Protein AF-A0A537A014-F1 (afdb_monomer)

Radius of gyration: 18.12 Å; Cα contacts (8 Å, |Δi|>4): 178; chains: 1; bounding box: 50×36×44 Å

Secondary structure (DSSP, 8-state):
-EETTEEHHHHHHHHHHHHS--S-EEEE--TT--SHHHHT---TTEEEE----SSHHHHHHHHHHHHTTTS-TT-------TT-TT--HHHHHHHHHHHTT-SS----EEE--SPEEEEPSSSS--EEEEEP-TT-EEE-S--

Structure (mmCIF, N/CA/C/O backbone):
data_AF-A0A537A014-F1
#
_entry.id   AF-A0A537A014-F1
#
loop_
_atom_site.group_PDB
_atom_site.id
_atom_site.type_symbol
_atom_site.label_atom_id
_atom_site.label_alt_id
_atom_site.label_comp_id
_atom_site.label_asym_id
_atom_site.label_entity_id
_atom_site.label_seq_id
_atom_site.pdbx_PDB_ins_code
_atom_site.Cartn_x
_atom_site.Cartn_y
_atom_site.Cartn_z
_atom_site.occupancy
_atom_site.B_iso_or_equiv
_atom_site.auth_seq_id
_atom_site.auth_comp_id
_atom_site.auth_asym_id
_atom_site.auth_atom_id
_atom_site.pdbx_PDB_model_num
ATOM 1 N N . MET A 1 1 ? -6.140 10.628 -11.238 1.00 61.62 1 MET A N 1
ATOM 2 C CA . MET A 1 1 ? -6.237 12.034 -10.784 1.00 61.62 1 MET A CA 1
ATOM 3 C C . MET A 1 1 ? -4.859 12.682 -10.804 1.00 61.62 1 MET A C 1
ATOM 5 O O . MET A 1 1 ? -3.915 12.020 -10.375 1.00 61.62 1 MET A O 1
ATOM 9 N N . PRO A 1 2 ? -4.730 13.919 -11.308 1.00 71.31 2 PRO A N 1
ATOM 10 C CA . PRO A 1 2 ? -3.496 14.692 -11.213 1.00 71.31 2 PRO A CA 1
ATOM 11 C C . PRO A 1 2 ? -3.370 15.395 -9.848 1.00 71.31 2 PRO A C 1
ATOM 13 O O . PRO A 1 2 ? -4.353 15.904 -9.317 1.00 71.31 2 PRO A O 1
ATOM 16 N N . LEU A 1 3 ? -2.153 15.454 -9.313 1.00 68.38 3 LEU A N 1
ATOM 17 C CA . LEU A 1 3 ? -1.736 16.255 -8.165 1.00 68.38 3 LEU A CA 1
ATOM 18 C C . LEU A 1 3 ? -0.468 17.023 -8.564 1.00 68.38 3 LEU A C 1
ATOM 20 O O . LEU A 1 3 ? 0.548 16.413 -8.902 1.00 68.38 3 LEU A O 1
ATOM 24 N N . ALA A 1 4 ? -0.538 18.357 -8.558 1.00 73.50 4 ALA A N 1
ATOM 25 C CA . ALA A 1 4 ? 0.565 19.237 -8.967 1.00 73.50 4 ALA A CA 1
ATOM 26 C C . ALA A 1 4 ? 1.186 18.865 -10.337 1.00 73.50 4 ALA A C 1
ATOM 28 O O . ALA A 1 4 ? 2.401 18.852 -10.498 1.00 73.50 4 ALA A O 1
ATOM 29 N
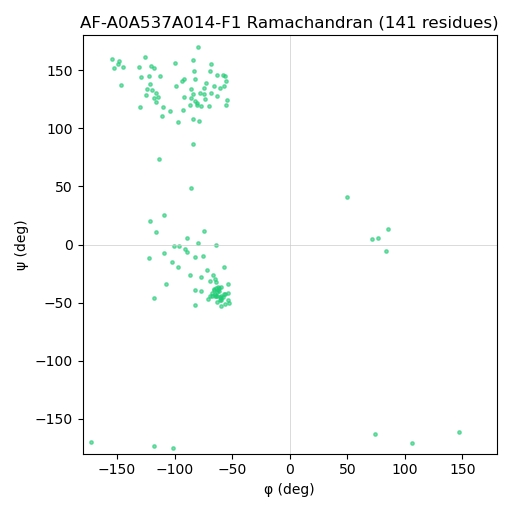 N . GLY A 1 5 ? 0.349 18.506 -11.319 1.00 79.31 5 GLY A N 1
ATOM 30 C CA . GLY A 1 5 ? 0.787 18.166 -12.681 1.00 79.31 5 GLY A CA 1
ATOM 31 C C . GLY A 1 5 ? 1.255 16.720 -12.898 1.00 79.31 5 GLY A C 1
ATOM 32 O O . GLY A 1 5 ? 1.474 16.338 -14.041 1.00 79.31 5 GLY A O 1
ATOM 33 N N . SER A 1 6 ? 1.341 15.893 -11.848 1.00 85.44 6 SER A N 1
ATOM 34 C CA . SER A 1 6 ? 1.712 14.471 -11.939 1.00 85.44 6 SER A CA 1
ATOM 35 C C . SER A 1 6 ? 0.577 13.564 -11.458 1.00 85.44 6 SER A C 1
ATOM 37 O O . SER A 1 6 ? -0.250 13.976 -10.646 1.00 85.44 6 SER A O 1
ATOM 39 N N . SER A 1 7 ? 0.479 12.332 -11.959 1.00 92.31 7 SER A N 1
ATOM 40 C CA . SER A 1 7 ? -0.515 11.383 -11.442 1.00 92.31 7 SER A CA 1
ATOM 41 C C . SER A 1 7 ? -0.159 10.944 -10.015 1.00 92.31 7 SER A C 1
ATOM 43 O O . SER A 1 7 ? 1.016 10.864 -9.666 1.00 92.31 7 SER A O 1
ATOM 45 N N . LEU A 1 8 ? -1.162 10.636 -9.180 1.00 94.06 8 LEU A N 1
ATOM 46 C CA . LEU A 1 8 ? -0.908 10.112 -7.824 1.00 94.06 8 LEU A CA 1
ATOM 47 C C . LEU A 1 8 ? 0.001 8.877 -7.849 1.00 94.06 8 LEU A C 1
ATOM 49 O O . LEU A 1 8 ? 0.934 8.798 -7.062 1.00 94.06 8 LEU A O 1
ATOM 53 N N . LEU A 1 9 ? -0.229 7.971 -8.804 1.00 95.31 9 LEU A N 1
ATOM 54 C CA . LEU A 1 9 ? 0.602 6.789 -9.004 1.00 95.31 9 LEU A CA 1
ATOM 55 C C . LEU A 1 9 ? 2.059 7.163 -9.298 1.00 95.31 9 LEU A C 1
ATOM 57 O O . LEU A 1 9 ? 2.956 6.632 -8.652 1.00 95.31 9 LEU A O 1
ATOM 61 N N . ARG A 1 10 ? 2.299 8.106 -10.221 1.00 95.19 10 ARG A N 1
ATOM 62 C CA . ARG A 1 10 ? 3.660 8.560 -10.525 1.00 95.19 10 ARG A CA 1
ATOM 63 C C . ARG A 1 10 ? 4.344 9.138 -9.286 1.00 95.19 10 ARG A C 1
ATOM 65 O O . ARG A 1 10 ? 5.473 8.767 -9.004 1.00 95.19 10 ARG A O 1
ATOM 72 N N . ARG A 1 11 ? 3.640 9.963 -8.506 1.00 94.75 11 ARG A N 1
ATOM 73 C CA . ARG A 1 11 ? 4.190 10.520 -7.262 1.00 94.75 11 ARG A CA 1
ATOM 74 C C . ARG A 1 11 ? 4.496 9.450 -6.211 1.00 94.75 11 ARG A C 1
ATOM 76 O O . ARG A 1 11 ? 5.496 9.578 -5.525 1.00 94.75 11 ARG A O 1
ATOM 83 N N . SER A 1 12 ? 3.670 8.411 -6.091 1.00 95.31 12 SER A N 1
ATOM 84 C CA . SER A 1 12 ? 3.934 7.288 -5.181 1.00 95.31 12 SER A CA 1
ATOM 85 C C . SER A 1 12 ? 5.159 6.477 -5.596 1.00 95.31 12 SER A C 1
ATOM 87 O O . SER A 1 12 ? 5.934 6.082 -4.735 1.00 95.31 12 SER A O 1
ATOM 89 N N . ILE A 1 13 ? 5.351 6.258 -6.900 1.00 95.44 13 ILE A N 1
ATOM 90 C CA . ILE A 1 13 ? 6.550 5.599 -7.439 1.00 95.44 13 ILE A CA 1
ATOM 91 C C . ILE A 1 13 ? 7.796 6.437 -7.137 1.00 95.44 13 ILE A C 1
ATOM 93 O O . ILE A 1 13 ? 8.770 5.907 -6.611 1.00 95.44 13 ILE A O 1
ATOM 97 N N . ASP A 1 14 ? 7.748 7.738 -7.441 1.00 93.56 14 ASP A N 1
ATOM 98 C CA . ASP A 1 14 ? 8.872 8.647 -7.205 1.00 93.56 14 ASP A CA 1
ATOM 99 C C . ASP A 1 14 ? 9.221 8.694 -5.701 1.00 93.56 14 ASP A C 1
ATOM 101 O O . ASP A 1 14 ? 10.376 8.509 -5.339 1.00 93.56 14 ASP A O 1
ATOM 105 N N . ALA A 1 15 ? 8.222 8.809 -4.815 1.00 93.38 15 ALA A N 1
ATOM 106 C CA . ALA A 1 15 ? 8.438 8.832 -3.366 1.00 93.38 15 ALA A CA 1
ATOM 107 C C . ALA A 1 15 ? 9.118 7.560 -2.823 1.00 93.38 15 ALA A C 1
ATOM 109 O O . ALA A 1 15 ? 9.936 7.652 -1.912 1.00 93.38 15 ALA A O 1
ATOM 110 N N . LEU A 1 16 ? 8.801 6.380 -3.370 1.00 93.94 16 LEU A N 1
ATOM 111 C CA . LEU A 1 16 ? 9.454 5.127 -2.978 1.00 93.94 16 LEU A CA 1
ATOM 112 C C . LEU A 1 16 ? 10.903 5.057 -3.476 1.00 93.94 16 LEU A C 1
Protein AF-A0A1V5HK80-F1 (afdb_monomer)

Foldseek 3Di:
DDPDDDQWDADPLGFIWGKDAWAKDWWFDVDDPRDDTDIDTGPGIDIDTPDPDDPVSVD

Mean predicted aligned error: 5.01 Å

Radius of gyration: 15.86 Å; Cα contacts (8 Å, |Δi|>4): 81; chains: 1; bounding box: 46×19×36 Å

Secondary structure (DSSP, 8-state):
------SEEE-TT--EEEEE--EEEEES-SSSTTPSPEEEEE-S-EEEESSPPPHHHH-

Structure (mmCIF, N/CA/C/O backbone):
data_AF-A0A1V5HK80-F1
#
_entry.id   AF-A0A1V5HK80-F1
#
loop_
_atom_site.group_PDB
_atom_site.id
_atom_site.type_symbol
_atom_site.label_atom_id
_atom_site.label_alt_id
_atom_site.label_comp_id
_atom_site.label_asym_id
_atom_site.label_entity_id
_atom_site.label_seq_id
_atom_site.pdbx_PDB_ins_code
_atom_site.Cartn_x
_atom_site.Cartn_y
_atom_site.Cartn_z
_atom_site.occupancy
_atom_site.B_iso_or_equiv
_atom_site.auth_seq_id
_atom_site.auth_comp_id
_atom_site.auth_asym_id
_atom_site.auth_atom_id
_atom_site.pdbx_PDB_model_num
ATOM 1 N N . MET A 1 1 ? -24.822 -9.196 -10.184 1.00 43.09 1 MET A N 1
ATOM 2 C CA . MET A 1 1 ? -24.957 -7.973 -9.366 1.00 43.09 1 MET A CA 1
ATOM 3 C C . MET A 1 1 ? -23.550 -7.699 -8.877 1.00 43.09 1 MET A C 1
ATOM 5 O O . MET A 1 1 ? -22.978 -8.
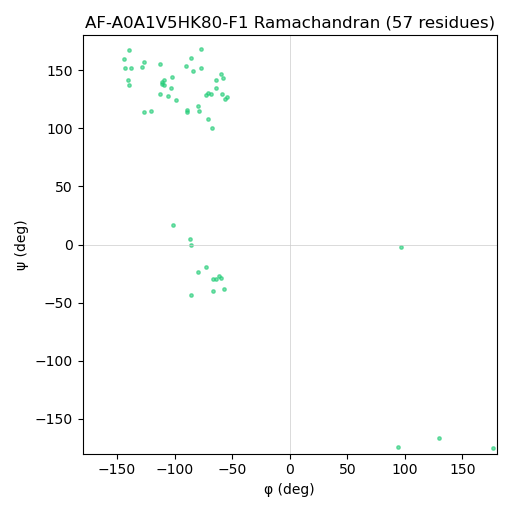612 -8.308 1.00 43.09 1 MET A O 1
ATOM 9 N N . ALA A 1 2 ? -22.920 -6.595 -9.277 1.00 51.44 2 ALA A N 1
ATOM 10 C CA . ALA A 1 2 ? -21.534 -6.335 -8.889 1.00 51.44 2 ALA A CA 1
ATOM 11 C C . ALA A 1 2 ? -21.534 -5.812 -7.450 1.00 51.44 2 ALA A C 1
ATOM 13 O O . ALA A 1 2 ? -22.107 -4.757 -7.184 1.00 51.44 2 ALA A O 1
ATOM 14 N N . ASP A 1 3 ? -20.957 -6.577 -6.530 1.00 61.19 3 ASP A N 1
ATOM 15 C CA . ASP A 1 3 ? -20.740 -6.152 -5.153 1.00 61.19 3 ASP A CA 1
ATOM 16 C C . ASP A 1 3 ? -19.700 -5.021 -5.153 1.00 61.19 3 ASP A C 1
ATOM 18 O O . ASP A 1 3 ? -18.500 -5.251 -5.304 1.00 61.19 3 ASP A O 1
ATOM 22 N N . THR A 1 4 ? -20.157 -3.773 -5.057 1.00 75.69 4 THR A N 1
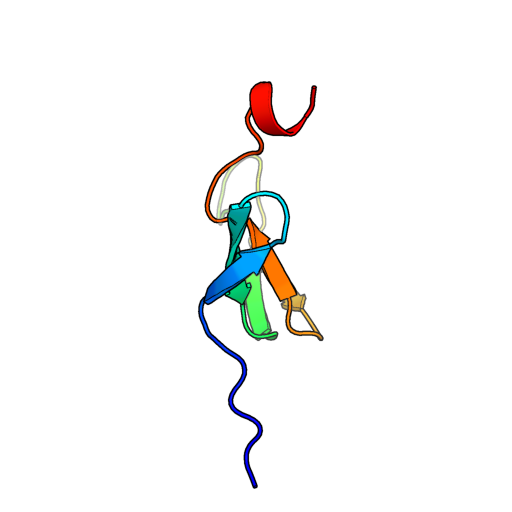ATOM 23 C CA . THR A 1 4 ? 
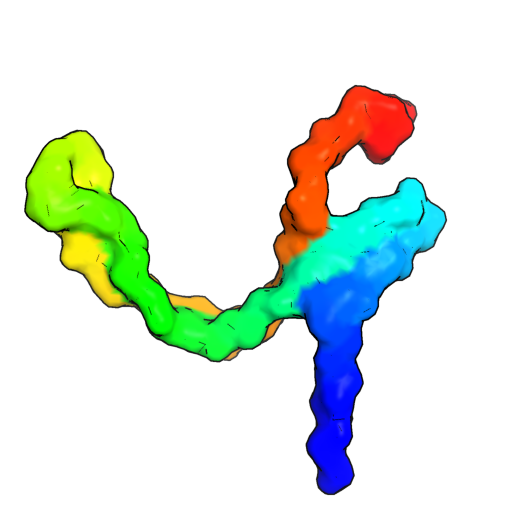-19.267 -2.607 -5.010 1.00 75.69 4 THR A CA 1
ATOM 24 C C . THR A 1 4 ? -18.550 -2.575 -3.662 1.00 75.69 4 THR A C 1
ATOM 26 O O . THR A 1 4 ? -19.161 -2.265 -2.638 1.00 75.69 4 THR A O 1
ATOM 29 N N . LYS A 1 5 ? -17.247 -2.877 -3.652 1.00 81.06 5 LYS A N 1
ATOM 30 C CA . LYS A 1 5 ? -16.407 -2.727 -2.457 1.00 81.06 5 LYS A CA 1
ATOM 31 C C . LYS A 1 5 ? -16.181 -1.235 -2.180 1.00 81.06 5 LYS A C 1
ATOM 33 O O . LYS A 1 5 ? -15.843 -0.497 -3.107 1.00 81.06 5 LYS A O 1
ATOM 38 N N . PRO A 1 6 ? -16.388 -0.756 -0.942 1.00 85.44 6 PRO A N 1
ATOM 39 C CA . PRO A 1 6 ? -16.203 0.654 -0.625 1.00 85.44 6 PRO A CA 1
ATOM 40 C C . PRO A 1 6 ? -14.721 1.032 -0.715 1.00 85.44 6 PRO A C 1
ATOM 42 O O . PRO A 1 6 ? -13.880 0.373 -0.104 1.00 85.44 6 PRO A O 1
ATOM 45 N N . LEU A 1 7 ? -14.419 2.117 -1.441 1.00 90.19 7 LEU A N 1
ATOM 46 C CA . LEU A 1 7 ? -13.054 2.640 -1.623 1.00 90.19 7 LEU A CA 1
ATOM 47 C C . LEU A 1 7 ? -12.398 3.073 -0.306 1.00 90.19 7 LEU A C 1
ATOM 49 O O . LEU A 1 7 ? -11.176 3.061 -0.187 1.00 90.19 7 LEU A O 1
ATOM 53 N N . GLN A 1 8 ? -13.212 3.455 0.676 1.00 94.62 8 GLN A N 1
ATOM 54 C CA . GLN A 1 8 ? -12.769 3.828 2.008 1.00 94.62 8 GLN A CA 1
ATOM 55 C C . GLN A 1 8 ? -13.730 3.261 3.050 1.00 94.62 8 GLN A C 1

• [Assignment]:
Where a picture appears in the records above, omit it, and transcribe exactly the stretch of lines from the one with "ATOM 28 O O" through the one with "ATOM 76 O O".

• [Answer to the exercise]:
ATOM 28 O O . ALA A 1 4 ? 2.401 18.852 -10.498 1.00 73.50 4 ALA A O 1
ATOM 29 N
 N . GLY A 1 5 ? 0.349 18.506 -11.319 1.00 79.31 5 GLY A N 1
ATOM 30 C CA . GLY A 1 5 ? 0.787 18.166 -12.681 1.00 79.31 5 GLY A CA 1
ATOM 31 C C . GLY A 1 5 ? 1.255 16.720 -12.898 1.00 79.31 5 GLY A C 1
ATOM 32 O O . GLY A 1 5 ? 1.474 16.338 -14.041 1.00 79.31 5 GLY A O 1
ATOM 33 N N . SER A 1 6 ? 1.341 15.893 -11.848 1.00 85.44 6 SER A N 1
ATOM 34 C CA . SER A 1 6 ? 1.712 14.471 -11.939 1.00 85.44 6 SER A CA 1
ATOM 35 C C . SER A 1 6 ? 0.577 13.564 -11.458 1.00 85.44 6 SER A C 1
ATOM 37 O O . SER A 1 6 ? -0.250 13.976 -10.646 1.00 85.44 6 SER A O 1
ATOM 39 N N . SER A 1 7 ? 0.479 12.332 -11.959 1.00 92.31 7 SER A N 1
ATOM 40 C CA . SER A 1 7 ? -0.515 11.383 -11.442 1.00 92.31 7 SER A CA 1
ATOM 41 C C . SER A 1 7 ? -0.159 10.944 -10.015 1.00 92.31 7 SER A C 1
ATOM 43 O O . SER A 1 7 ? 1.016 10.864 -9.666 1.00 92.31 7 SER A O 1
ATOM 45 N N . LEU A 1 8 ? -1.162 10.636 -9.180 1.00 94.06 8 LEU A N 1
ATOM 46 C CA . LEU A 1 8 ? -0.908 10.112 -7.824 1.00 94.06 8 LEU A CA 1
ATOM 47 C C . LEU A 1 8 ? 0.001 8.877 -7.849 1.00 94.06 8 LEU A C 1
ATOM 49 O O . LEU A 1 8 ? 0.934 8.798 -7.062 1.00 94.06 8 LEU A O 1
ATOM 53 N N . LEU A 1 9 ? -0.229 7.971 -8.804 1.00 95.31 9 LEU A N 1
ATOM 54 C CA . LEU A 1 9 ? 0.602 6.789 -9.004 1.00 95.31 9 LEU A CA 1
ATOM 55 C C . LEU A 1 9 ? 2.059 7.163 -9.298 1.00 95.31 9 LEU A C 1
ATOM 57 O O . LEU A 1 9 ? 2.956 6.632 -8.652 1.00 95.31 9 LEU A O 1
ATOM 61 N N . ARG A 1 10 ? 2.299 8.106 -10.221 1.00 95.19 10 ARG A N 1
ATOM 62 C CA . ARG A 1 10 ? 3.660 8.560 -10.525 1.00 95.19 10 ARG A CA 1
ATOM 63 C C . ARG A 1 10 ? 4.344 9.138 -9.286 1.00 95.19 10 ARG A C 1
ATOM 65 O O . ARG A 1 10 ? 5.473 8.767 -9.004 1.00 95.19 10 ARG A O 1
ATOM 72 N N . ARG A 1 11 ? 3.640 9.963 -8.506 1.00 94.75 11 ARG A N 1
ATOM 73 C CA . ARG A 1 11 ? 4.190 10.520 -7.262 1.00 94.75 11 ARG A CA 1
ATOM 74 C C . ARG A 1 11 ? 4.496 9.450 -6.211 1.00 94.75 11 ARG A C 1
ATOM 76 O O . ARG A 1 11 ? 5.496 9.578 -5.525 1.00 94.75 11 ARG A O 1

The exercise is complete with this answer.